Hallucination is a mental condition, which could manifest in hearing voices, seeing or smelling things that do not exist.
It is distinguishable from delusion, which is a consequence of false belief that appears real, but is not.
While hallucination is sensory-driven, delusion is mind-rooted. Anyone is susceptible to hallucination.
However, it is particularly damaging when it inflicts a cleric because it could potentially cause him to alter the course of his ministry in deference to the voices.
And because it is difficult to determine the source of the voices, he could take millions of people away from the “right path.”
Believe it or not, I am a Christian and I try to practice what the Holy Book prescribes with the grace that the Almighty bestowed me.
In addition, I have very deep respect for the clergy as “fellow servants” of the Most High.
I used the phrase “fellow servants “with all responsibility because I am equally a fellow servant; at least the Bible says I am.
As much as I respect the clergy, I am also critical about the way some of them use their position to advance their personal views especially when they say, “And God told me.”
From my experience and observation, some of their interpretation of the scripture and their conduct oftentimes is colored by chauvinism, egocentrism, lack of sense of history, and the result of undiagnosed or misdiagnosed mental condition.
Each day I pray, I am reminded to ask for God’s extension of His blessings to the genuine and selfless workers in His vineyard.
Indeed, the genuine workers provide great services as the custodians of the spiritual and moral light that guide our paths.

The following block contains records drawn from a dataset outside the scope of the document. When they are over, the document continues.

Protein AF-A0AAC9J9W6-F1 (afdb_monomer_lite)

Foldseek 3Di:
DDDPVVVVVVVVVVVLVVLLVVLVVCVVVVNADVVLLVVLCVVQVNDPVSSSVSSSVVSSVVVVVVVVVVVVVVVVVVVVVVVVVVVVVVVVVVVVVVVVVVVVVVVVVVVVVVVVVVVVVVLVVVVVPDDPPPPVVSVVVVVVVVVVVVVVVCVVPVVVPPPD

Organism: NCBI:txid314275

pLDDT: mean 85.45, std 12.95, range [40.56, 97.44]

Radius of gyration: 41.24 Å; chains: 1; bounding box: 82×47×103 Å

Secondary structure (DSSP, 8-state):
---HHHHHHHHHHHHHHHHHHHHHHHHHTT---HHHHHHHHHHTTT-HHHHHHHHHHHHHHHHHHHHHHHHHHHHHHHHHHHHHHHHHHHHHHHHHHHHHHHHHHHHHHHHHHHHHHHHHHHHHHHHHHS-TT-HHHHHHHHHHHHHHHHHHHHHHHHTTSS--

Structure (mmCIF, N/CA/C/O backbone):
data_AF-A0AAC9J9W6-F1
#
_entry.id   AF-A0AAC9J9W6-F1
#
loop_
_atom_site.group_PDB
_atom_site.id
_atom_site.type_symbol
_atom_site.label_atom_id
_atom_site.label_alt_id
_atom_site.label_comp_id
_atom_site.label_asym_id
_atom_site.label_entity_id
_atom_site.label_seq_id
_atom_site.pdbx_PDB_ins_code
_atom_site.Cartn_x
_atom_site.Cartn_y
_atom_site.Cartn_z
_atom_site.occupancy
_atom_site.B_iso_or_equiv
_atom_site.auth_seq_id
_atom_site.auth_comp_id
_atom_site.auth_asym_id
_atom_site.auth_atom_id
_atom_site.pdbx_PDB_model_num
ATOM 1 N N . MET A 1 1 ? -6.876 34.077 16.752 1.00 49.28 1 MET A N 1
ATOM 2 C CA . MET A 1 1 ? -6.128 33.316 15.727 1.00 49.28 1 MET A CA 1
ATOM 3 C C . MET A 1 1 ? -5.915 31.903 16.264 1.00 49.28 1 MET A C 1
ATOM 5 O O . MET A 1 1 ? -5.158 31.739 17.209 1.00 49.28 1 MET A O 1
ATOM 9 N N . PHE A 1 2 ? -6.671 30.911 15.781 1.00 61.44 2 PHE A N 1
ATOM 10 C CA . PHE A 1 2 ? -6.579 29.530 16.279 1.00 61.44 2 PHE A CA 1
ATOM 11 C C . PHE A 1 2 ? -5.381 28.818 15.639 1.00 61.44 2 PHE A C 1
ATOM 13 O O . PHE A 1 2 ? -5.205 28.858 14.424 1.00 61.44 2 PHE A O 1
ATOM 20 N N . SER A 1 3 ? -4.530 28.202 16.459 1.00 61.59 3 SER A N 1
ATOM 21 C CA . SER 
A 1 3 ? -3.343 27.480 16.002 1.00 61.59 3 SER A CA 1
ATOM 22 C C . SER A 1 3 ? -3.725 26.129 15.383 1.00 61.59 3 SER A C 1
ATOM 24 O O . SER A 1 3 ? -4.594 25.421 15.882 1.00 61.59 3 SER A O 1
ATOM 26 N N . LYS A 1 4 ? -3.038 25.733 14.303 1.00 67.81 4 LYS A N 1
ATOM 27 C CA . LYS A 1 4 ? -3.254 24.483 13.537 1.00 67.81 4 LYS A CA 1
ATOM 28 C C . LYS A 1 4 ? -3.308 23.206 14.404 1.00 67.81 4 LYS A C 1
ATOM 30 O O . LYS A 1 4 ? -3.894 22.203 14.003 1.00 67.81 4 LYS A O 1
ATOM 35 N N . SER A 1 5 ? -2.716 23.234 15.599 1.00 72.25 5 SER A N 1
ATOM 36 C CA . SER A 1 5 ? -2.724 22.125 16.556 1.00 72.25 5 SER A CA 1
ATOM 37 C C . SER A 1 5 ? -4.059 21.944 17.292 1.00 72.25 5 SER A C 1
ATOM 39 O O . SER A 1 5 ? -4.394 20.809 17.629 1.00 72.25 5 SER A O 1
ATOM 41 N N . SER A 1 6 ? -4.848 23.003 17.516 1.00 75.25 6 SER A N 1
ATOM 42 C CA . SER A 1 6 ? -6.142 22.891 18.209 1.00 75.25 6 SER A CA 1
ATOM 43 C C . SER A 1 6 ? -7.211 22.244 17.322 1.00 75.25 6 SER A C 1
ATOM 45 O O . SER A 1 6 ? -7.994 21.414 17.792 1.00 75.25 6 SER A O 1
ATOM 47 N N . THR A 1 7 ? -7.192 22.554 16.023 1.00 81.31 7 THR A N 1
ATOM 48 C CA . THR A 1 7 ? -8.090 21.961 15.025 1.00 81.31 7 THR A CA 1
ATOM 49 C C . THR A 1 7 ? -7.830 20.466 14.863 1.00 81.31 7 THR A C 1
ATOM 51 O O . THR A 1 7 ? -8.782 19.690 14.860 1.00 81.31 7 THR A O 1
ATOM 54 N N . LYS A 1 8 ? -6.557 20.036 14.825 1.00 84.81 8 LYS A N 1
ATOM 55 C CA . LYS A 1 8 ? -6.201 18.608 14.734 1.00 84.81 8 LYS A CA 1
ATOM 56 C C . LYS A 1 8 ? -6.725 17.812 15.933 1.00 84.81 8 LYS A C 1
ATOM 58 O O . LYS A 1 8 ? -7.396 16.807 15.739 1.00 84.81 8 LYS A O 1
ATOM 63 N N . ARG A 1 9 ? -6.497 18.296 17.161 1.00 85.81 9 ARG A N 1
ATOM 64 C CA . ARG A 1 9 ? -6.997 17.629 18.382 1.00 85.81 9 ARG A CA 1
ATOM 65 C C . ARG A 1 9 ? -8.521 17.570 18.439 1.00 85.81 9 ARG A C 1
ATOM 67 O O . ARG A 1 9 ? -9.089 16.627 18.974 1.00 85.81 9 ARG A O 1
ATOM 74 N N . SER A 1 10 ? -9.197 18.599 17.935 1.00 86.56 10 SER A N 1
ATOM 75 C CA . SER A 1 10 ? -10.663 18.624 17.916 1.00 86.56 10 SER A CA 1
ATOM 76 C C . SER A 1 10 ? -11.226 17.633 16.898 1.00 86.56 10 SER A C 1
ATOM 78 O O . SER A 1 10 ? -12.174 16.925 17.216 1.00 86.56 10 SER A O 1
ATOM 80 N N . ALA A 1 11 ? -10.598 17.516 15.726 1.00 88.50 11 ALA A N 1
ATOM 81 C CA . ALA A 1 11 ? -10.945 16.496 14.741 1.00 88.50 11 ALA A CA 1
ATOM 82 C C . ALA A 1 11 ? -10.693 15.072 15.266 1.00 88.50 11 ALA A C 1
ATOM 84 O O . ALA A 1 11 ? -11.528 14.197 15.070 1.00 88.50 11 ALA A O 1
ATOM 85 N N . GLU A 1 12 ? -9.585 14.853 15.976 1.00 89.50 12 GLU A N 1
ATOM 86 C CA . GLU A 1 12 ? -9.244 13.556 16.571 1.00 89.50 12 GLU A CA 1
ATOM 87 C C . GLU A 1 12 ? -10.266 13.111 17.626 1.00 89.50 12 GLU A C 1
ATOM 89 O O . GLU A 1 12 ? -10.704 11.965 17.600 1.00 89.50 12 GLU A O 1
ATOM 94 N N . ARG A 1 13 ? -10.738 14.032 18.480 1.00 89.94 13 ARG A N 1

Equally, I pray that the nexus between my heart and my head be guarded to discern the thieves in cassock who use the Holy Book as a pretext to gain access to my wallet as well as those who will not hesitate to tell me, “Thus says the Lord.”
Furthermore, I believe that a cleric should be free to express his opinion on anything.

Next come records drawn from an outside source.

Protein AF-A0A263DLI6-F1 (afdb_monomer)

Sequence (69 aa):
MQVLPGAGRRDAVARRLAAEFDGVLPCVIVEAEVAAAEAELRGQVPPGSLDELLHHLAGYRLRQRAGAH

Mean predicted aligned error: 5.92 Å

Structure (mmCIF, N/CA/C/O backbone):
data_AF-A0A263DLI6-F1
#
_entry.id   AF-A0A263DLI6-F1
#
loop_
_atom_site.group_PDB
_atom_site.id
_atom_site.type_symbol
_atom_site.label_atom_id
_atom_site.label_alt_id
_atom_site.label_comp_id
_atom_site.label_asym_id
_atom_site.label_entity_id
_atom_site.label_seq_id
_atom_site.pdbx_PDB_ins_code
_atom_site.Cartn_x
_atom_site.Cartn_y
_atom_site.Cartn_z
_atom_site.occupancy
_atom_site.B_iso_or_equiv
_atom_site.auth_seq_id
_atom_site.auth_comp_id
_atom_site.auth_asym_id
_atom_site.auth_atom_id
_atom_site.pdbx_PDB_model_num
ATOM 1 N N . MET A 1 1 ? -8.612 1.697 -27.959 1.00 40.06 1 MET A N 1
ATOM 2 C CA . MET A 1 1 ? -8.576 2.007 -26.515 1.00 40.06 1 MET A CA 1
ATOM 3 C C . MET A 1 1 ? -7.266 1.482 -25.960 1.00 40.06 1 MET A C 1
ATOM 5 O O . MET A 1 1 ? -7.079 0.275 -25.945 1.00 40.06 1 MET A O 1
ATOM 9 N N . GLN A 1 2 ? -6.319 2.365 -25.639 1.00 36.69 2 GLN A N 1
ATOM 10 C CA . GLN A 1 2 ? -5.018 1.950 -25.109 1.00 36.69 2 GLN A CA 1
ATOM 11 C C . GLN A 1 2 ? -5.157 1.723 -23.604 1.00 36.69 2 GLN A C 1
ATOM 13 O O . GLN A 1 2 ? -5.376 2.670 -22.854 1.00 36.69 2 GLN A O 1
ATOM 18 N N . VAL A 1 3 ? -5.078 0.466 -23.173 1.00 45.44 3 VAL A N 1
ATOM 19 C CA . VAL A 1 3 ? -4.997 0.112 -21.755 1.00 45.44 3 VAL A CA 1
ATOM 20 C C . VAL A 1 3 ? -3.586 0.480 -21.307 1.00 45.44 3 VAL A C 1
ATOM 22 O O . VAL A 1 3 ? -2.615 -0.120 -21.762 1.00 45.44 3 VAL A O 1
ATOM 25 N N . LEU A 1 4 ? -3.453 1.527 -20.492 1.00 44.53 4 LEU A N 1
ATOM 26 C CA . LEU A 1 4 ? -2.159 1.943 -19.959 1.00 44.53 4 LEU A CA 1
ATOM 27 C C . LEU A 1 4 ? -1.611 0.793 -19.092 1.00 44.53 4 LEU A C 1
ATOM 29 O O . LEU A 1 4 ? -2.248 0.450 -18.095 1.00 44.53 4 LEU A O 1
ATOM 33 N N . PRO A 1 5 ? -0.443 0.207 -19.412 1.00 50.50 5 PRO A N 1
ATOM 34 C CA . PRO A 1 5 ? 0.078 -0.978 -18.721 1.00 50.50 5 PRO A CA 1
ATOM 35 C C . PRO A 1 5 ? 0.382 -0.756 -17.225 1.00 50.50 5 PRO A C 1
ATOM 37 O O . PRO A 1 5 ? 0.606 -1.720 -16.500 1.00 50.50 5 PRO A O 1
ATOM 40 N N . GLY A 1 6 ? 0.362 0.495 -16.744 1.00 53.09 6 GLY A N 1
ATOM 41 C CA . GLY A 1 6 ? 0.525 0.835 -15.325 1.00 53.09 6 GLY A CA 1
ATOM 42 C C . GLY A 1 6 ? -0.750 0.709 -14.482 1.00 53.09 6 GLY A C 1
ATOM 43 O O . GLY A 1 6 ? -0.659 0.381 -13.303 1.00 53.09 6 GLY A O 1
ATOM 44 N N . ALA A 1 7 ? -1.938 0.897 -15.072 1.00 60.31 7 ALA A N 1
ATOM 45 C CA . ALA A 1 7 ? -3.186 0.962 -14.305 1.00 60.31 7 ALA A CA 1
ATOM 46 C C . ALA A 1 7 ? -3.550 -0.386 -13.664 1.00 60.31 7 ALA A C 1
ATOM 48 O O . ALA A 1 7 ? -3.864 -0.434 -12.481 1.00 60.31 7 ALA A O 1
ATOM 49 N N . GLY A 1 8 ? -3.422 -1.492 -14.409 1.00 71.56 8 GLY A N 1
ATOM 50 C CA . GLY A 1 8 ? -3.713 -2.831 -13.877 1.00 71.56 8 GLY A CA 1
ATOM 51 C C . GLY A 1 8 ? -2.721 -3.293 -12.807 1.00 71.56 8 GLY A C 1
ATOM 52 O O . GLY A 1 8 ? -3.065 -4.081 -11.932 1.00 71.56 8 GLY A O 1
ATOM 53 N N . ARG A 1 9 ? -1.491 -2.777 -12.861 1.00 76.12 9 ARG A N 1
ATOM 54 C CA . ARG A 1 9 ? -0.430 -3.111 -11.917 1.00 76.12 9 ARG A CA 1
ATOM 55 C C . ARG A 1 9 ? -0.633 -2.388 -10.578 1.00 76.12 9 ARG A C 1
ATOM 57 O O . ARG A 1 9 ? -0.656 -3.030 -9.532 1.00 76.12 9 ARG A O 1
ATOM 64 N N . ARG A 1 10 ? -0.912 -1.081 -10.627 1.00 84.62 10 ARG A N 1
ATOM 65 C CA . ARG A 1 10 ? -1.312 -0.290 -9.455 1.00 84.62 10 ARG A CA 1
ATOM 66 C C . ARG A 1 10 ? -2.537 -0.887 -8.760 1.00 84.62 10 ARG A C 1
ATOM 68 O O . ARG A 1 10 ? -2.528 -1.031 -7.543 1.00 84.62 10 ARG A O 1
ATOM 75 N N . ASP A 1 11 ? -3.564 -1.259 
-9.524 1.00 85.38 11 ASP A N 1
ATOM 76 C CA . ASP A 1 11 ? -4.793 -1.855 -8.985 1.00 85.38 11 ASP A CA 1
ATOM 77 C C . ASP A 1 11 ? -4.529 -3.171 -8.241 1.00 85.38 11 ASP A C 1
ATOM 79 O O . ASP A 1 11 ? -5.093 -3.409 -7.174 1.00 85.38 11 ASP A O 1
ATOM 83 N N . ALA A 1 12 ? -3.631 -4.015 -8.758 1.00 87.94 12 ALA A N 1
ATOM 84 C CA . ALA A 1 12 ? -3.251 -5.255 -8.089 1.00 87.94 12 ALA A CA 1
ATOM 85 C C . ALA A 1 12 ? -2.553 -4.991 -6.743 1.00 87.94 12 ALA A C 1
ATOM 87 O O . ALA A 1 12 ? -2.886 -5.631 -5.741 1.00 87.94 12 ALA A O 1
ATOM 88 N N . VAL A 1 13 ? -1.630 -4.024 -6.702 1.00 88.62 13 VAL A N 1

As much as his vocation majors in the ethereal, he is as much a part of our reality.
We are not in heaven yet and the policies of our government affect him just as they affect the rest of us.
For instance, a cleric’s sustenance, especially if he is “full time” (whatever it means), is contingent on the willingness of those of us who warm the pews each Sunday morning to open up our wallets.
When a cleric makes the case about how God promised to supply all his (Cleric’s) needs according to His riches in glory by Christ Jesus, I understand him to mean that he hopes and prays that those of us listening to him will be successful in our endeavors in order to ensure his steady supply of food, provide him with a new car, or build him a befitting parsonage.
The idea being that the “man of God” should enjoy a modicum of comfort to continue the divine mandate of extending the work of God to the uttermost parts of the earth.
Thus, a government’s policy that frustrates our economics justifiably should concern him.
The divine mandate is to preach the good news and make disciples of all people.
However, the spreading of the good news does not include collection of money (taxes) from unsuspecting congregants to build schools that charge extortionate tuitions, neither does it include setting up a cleric’s economic empire, which ultimately goes to his sons, daughters, wife, or even girl friends in exceptional cases.
The good news does not include a life of riotous spending or flamboyance that are demonstrated in the acquisition of material possessions such as expensive toys that are used to oppress the very creation of God they profess to shepherd.
It does not include exchange of “holy water” for money, the origin of which I have been at pains to locate in the Holy Book.
It does not include taking advantage of the economic circumstances of the poor and the uninformed for pecuniary gains.
I mean the gospel that declares, “Freely you have received, freely give.”
I apologize for the detour. In any event, free speech is the prerogative of every human being including members of the clergy.
It is a fundamental right principle that provides that everything that has brains; thinks rationally or irrationally, and verbal or non-verbal could hold any opinion and disseminate it within the bounds permitted by law.
The beauty of free speech is that I could disagree with anyone on any issue and still defend the person’s right to challenge my position, including the right to poke fun at me.
I have learned that if I sat idly by and watched government violate another’s right to free speech without challenge, my own free speech was under threat.
I consider free speech as one of the greatest gifts, which every right-thinking human being should embrace.